| REQUIRED WORK |
Only the lines below starting at the one that contains "ATOM 148 N N" and ending at the one that contains "ATOM 152 O O" are to be reproduced, exactly and with both ends kept.

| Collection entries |
Segment Open

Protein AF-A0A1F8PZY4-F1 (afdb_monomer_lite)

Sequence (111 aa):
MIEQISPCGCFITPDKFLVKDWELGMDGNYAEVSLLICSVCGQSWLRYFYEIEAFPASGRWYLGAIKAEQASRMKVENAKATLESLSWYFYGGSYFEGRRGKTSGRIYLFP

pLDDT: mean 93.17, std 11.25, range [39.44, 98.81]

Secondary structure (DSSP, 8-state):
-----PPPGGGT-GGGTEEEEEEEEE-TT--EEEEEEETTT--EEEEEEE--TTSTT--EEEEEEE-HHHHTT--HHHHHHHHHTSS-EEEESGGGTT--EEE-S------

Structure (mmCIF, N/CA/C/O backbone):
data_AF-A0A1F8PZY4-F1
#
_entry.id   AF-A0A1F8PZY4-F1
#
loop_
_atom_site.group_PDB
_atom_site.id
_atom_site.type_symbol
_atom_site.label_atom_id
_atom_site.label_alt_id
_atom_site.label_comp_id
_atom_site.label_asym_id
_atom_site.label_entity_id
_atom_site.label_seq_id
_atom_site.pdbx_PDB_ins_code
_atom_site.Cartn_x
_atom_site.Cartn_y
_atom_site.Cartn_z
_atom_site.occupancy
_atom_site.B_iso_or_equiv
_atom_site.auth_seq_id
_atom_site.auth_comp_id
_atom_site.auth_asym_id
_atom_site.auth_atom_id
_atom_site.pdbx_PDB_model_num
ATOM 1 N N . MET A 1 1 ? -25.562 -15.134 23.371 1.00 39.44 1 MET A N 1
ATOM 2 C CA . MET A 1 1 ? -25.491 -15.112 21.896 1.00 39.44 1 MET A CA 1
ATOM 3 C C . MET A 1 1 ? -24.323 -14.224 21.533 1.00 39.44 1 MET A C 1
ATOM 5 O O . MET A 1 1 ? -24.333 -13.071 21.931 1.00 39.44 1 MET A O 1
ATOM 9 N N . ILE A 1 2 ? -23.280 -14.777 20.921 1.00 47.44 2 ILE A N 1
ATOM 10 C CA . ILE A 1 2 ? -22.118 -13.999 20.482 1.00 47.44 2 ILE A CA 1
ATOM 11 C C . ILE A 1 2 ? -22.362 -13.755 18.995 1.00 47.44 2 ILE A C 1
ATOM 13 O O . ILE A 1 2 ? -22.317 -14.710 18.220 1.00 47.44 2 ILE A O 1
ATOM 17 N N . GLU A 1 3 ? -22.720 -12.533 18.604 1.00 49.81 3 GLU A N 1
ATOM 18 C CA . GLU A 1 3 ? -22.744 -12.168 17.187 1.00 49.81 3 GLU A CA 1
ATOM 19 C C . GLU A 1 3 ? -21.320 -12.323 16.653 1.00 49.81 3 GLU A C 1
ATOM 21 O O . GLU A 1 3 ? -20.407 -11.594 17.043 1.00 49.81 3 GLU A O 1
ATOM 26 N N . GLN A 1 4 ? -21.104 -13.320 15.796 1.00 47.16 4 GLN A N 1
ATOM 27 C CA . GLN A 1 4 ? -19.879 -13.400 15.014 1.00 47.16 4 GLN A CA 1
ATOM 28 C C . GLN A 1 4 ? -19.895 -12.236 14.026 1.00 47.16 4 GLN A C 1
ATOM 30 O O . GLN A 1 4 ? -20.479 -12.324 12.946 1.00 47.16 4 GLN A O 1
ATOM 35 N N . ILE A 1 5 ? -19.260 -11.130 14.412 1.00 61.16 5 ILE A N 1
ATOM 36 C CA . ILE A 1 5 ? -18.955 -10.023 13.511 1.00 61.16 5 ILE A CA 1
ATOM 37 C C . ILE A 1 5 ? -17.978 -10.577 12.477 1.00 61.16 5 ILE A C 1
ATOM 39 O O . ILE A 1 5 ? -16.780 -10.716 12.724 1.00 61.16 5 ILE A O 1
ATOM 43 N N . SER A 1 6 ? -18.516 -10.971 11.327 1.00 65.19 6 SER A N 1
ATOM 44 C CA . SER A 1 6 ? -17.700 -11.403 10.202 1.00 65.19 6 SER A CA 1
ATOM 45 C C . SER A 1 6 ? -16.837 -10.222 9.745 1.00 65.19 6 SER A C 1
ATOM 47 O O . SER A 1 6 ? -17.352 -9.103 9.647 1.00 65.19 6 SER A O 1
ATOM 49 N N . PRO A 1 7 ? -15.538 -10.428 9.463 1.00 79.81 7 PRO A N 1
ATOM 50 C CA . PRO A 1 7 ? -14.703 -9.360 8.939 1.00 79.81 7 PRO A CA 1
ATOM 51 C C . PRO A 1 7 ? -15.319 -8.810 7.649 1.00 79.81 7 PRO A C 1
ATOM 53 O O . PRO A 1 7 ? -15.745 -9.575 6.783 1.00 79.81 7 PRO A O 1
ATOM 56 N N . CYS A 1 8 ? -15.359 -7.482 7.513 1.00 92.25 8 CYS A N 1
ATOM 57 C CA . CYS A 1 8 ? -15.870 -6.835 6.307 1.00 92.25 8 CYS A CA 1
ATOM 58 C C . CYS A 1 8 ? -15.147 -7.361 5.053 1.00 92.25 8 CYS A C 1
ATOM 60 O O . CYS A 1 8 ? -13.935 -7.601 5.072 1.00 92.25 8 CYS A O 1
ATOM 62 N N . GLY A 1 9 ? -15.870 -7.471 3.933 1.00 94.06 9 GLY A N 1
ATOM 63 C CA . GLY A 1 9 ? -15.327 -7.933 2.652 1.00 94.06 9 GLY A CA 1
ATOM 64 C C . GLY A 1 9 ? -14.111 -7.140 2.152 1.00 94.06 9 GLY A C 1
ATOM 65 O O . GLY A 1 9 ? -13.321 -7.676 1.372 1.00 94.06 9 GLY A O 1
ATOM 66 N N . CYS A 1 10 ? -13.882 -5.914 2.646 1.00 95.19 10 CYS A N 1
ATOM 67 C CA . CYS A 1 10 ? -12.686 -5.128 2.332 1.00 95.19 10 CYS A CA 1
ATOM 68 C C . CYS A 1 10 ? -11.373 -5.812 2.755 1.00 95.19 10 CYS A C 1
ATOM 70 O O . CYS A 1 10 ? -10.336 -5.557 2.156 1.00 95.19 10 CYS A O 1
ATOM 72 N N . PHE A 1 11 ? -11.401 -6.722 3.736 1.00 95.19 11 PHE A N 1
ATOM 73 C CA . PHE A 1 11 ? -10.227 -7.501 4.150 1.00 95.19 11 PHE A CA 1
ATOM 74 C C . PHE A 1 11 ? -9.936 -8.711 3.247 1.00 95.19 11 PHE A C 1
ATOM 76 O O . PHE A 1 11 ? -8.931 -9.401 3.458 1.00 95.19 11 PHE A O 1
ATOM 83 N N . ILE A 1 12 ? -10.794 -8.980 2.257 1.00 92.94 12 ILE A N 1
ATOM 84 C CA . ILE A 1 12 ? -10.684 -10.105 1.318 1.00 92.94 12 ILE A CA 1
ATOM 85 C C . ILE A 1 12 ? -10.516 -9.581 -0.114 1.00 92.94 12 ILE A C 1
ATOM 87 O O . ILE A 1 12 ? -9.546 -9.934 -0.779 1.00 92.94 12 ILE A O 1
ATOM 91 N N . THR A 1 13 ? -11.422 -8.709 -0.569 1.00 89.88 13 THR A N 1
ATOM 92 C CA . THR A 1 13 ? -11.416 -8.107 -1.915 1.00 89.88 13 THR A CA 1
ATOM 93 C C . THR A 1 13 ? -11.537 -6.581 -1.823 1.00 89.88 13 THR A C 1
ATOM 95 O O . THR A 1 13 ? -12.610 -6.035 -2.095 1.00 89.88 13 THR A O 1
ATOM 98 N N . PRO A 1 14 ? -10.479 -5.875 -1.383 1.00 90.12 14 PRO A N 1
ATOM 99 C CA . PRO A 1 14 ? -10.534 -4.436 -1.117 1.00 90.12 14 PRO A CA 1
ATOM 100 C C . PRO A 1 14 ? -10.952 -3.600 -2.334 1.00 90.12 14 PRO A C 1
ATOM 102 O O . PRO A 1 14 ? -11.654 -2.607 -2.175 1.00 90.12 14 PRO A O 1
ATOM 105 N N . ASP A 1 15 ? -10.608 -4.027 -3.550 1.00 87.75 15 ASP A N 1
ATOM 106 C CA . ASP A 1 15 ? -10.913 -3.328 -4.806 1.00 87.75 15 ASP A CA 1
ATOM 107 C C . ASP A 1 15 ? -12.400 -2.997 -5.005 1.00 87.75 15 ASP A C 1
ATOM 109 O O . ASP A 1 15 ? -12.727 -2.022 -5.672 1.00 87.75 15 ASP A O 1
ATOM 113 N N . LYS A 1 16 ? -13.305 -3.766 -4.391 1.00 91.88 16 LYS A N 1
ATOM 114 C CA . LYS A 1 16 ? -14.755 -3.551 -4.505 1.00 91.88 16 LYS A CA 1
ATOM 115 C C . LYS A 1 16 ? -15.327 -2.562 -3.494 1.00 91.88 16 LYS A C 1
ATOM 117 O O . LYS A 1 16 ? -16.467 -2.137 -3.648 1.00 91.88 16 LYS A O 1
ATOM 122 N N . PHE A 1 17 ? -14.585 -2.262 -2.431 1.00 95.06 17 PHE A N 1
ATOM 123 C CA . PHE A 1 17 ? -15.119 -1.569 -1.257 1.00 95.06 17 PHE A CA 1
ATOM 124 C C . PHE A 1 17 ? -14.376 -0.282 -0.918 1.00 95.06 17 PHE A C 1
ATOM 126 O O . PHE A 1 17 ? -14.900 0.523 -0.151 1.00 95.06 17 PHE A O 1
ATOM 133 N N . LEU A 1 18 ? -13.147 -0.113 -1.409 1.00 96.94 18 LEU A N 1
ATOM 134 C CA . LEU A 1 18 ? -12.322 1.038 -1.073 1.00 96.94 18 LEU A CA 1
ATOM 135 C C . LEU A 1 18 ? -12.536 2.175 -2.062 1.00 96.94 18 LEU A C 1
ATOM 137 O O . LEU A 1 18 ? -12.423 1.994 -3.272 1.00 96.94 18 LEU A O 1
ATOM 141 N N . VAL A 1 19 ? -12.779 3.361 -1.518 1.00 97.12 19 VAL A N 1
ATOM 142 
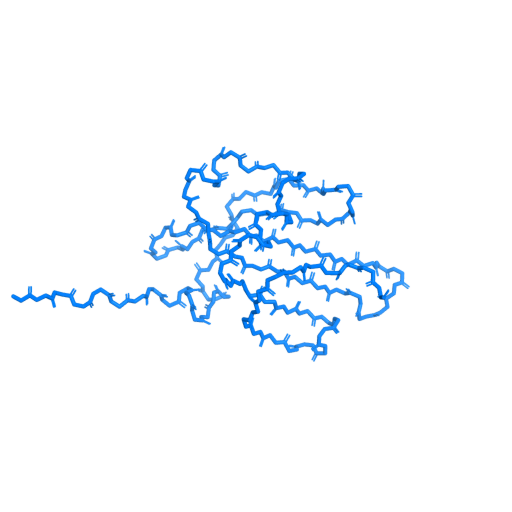C CA . VAL A 1 19 ? -12.807 4.620 -2.262 1.00 97.12 19 VAL A CA 1
ATOM 143 C C . VAL A 1 19 ? -11.653 5.498 -1.788 1.00 97.12 19 VAL A C 1
ATOM 145 O O . VAL A 1 19 ? -11.260 5.429 -0.621 1.00 97.12 19 VAL A O 1
ATOM 148 N N . LYS A 1 20 ? -11.066 6.287 -2.697 1.00 95.94 20 LYS A N 1
ATOM 149 C CA . LYS A 1 20 ? -10.002 7.236 -2.339 1.00 95.94 20 LYS A CA 1
ATOM 150 C C . LYS A 1 20 ? -10.589 8.282 -1.387 1.00 95.94 20 LYS A C 1
ATOM 152 O O . LYS A 1 20 ? -11.615 8.875 -1.701 1.00 95.94 20 LYS A O 1
ATOM 157 N N . ASP A 1 21 ? -9.930 8.468 -0.249 1.00 94.75 21 ASP A N 1
ATOM 158 C CA . ASP A 1 21 ? -10.313 9.430 0.787 1.00 94.75 21 ASP A CA 1
ATOM 159 C C . ASP A 1 21 ? -9.435 10.683 0.691 1.00 94.75 21 ASP A C 1
ATOM 161 O O . ASP A 1 21 ? -9.928 11.792 0.507 1.00 94.75 21 ASP A O 1
ATOM 165 N N . TRP A 1 22 ? -8.111 10.494 0.698 1.00 96.38 22 TRP A N 1
ATOM 166 C CA . TRP A 1 22 ? -7.150 11.592 0.615 1.00 96.38 22 TRP A CA 1
ATOM 167 C C . TRP A 1 22 ? -5.905 11.203 -0.179 1.00 96.38 22 TRP A C 1
ATOM 169 O O . TRP A 1 22 ? -5.385 10.093 -0.055 1.00 96.38 22 TRP A O 1
ATOM 179 N N . GLU A 1 23 ? -5.382 12.135 -0.968 1.00 97.31 23 GLU A N 1
ATOM 180 C CA . GLU A 1 23 ? -4.099 11.987 -1.654 1.00 97.31 23 GLU A CA 1
ATOM 181 C C . GLU A 1 23 ? -3.017 12.745 -0.884 1.00 97.31 23 GLU A C 1
ATOM 183 O O . GLU A 1 23 ? -3.082 13.964 -0.744 1.00 97.31 23 GLU A O 1
ATOM 188 N N . LEU A 1 24 ? -2.053 12.014 -0.317 1.00 97.25 24 LEU A N 1
ATOM 189 C CA . LEU A 1 24 ? -0.994 12.603 0.510 1.00 97.25 24 LEU A CA 1
ATOM 190 C C . LEU A 1 24 ? 0.147 13.177 -0.342 1.00 97.25 24 LEU A C 1
ATOM 192 O O . LEU A 1 24 ? 0.825 14.096 0.106 1.00 97.25 24 LEU A O 1
ATOM 196 N N . GLY A 1 25 ? 0.341 12.655 -1.556 1.00 97.88 25 GLY A N 1
ATOM 197 C CA . GLY A 1 25 ? 1.405 13.058 -2.476 1.00 97.88 25 GLY A CA 1
ATOM 198 C C . GLY A 1 25 ? 2.485 11.988 -2.615 1.00 97.88 25 GLY A C 1
ATOM 199 O O . GLY A 1 25 ? 2.221 10.808 -2.391 1.00 97.88 25 GLY A O 1
ATOM 200 N N . MET A 1 26 ? 3.694 12.396 -2.999 1.00 97.75 26 MET A N 1
ATOM 201 C CA . MET A 1 26 ? 4.822 11.489 -3.236 1.00 97.75 26 MET A CA 1
ATOM 202 C C . MET A 1 26 ? 5.805 11.481 -2.064 1.00 97.75 26 MET A C 1
ATOM 204 O O . MET A 1 26 ? 6.075 12.525 -1.471 1.00 97.75 26 MET A O 1
ATOM 208 N N . ASP A 1 27 ? 6.360 10.311 -1.745 1.00 96.94 27 ASP A N 1
ATOM 209 C CA . ASP A 1 27 ? 7.455 10.185 -0.780 1.00 96.94 27 ASP A CA 1
ATOM 210 C C . ASP A 1 27 ? 8.839 10.433 -1.420 1.00 96.94 27 ASP A C 1
ATOM 212 O O . ASP A 1 27 ? 8.969 10.698 -2.616 1.00 96.94 27 ASP A O 1
ATOM 216 N N . GLY A 1 28 ? 9.907 10.317 -0.623 1.00 95.56 28 GLY A N 1
ATOM 217 C CA . GLY A 1 28 ? 11.287 10.474 -1.104 1.00 95.56 28 GLY A CA 1
ATOM 218 C C . GLY A 1 28 ? 11.771 9.387 -2.078 1.00 95.56 28 GLY A C 1
ATOM 219 O O . GLY A 1 28 ? 12.837 9.544 -2.666 1.00 95.56 28 GLY A O 1
ATOM 220 N N . ASN A 1 29 ? 11.013 8.301 -2.259 1.00 94.31 29 ASN A N 1
ATOM 221 C CA . ASN A 1 29 ? 11.255 7.276 -3.277 1.00 94.31 29 ASN A CA 1
ATOM 222 C C . ASN A 1 29 ? 10.398 7.503 -4.531 1.00 94.31 29 ASN A C 1
ATOM 224 O O . ASN A 1 29 ? 10.366 6.627 -5.392 1.00 94.31 29 ASN A O 1
ATOM 228 N N . TYR A 1 30 ? 9.707 8.644 -4.637 1.00 94.56 30 TYR A N 1
ATOM 229 C CA . TYR A 1 30 ? 8.753 8.955 -5.705 1.00 94.56 30 TYR A CA 1
ATOM 230 C C . TYR A 1 30 ? 7.543 8.014 -5.750 1.00 94.56 30 TYR A C 1
ATOM 232 O O . TYR A 1 30 ? 6.894 7.883 -6.785 1.00 94.56 30 TYR A O 1
ATOM 240 N N . ALA A 1 31 ? 7.214 7.356 -4.637 1.00 97.06 31 ALA A N 1
ATOM 241 C CA . ALA A 1 31 ? 5.996 6.571 -4.549 1.00 97.06 31 ALA A CA 1
ATOM 242 C C . ALA A 1 31 ? 4.811 7.458 -4.164 1.00 97.06 31 ALA A C 1
ATOM 244 O O . ALA A 1 31 ? 4.879 8.220 -3.199 1.00 97.06 31 ALA A O 1
ATOM 245 N N . GLU A 1 32 ? 3.700 7.311 -4.875 1.00 98.06 32 GLU A N 1
ATOM 246 C CA . GLU A 1 32 ? 2.431 7.943 -4.544 1.00 98.06 32 GLU A CA 1
ATOM 247 C C . GLU A 1 32 ? 1.806 7.299 -3.304 1.00 98.06 32 GLU A C 1
ATOM 249 O O . GLU A 1 32 ? 1.615 6.079 -3.216 1.00 98.06 32 GLU A O 1
ATOM 254 N N . VAL A 1 33 ? 1.408 8.142 -2.359 1.00 98.69 33 VAL A N 1
ATOM 255 C CA . VAL A 1 33 ? 0.771 7.751 -1.109 1.00 98.69 33 VAL A CA 1
ATOM 256 C C . VAL A 1 33 ? -0.649 8.300 -1.068 1.00 98.69 33 VAL A C 1
ATOM 258 O O . VAL A 1 33 ? -0.903 9.486 -1.278 1.00 98.69 33 VAL A O 1
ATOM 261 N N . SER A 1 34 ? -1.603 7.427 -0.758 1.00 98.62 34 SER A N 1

Segment Closed

| ANSWER TO THIS PROBLEM |
ATOM 148 N N . LYS A 1 20 ? -11.066 6.287 -2.697 1.00 95.94 20 LYS A N 1
ATOM 149 C CA . LYS A 1 20 ? -10.002 7.236 -2.339 1.00 95.94 20 LYS A CA 1
ATOM 150 C C . LYS A 1 20 ? -10.589 8.282 -1.387 1.00 95.94 20 LYS A C 1
ATOM 152 O O . LYS A 1 20 ? -11.615 8.875 -1.701 1.00 95.94 20 LYS A O 1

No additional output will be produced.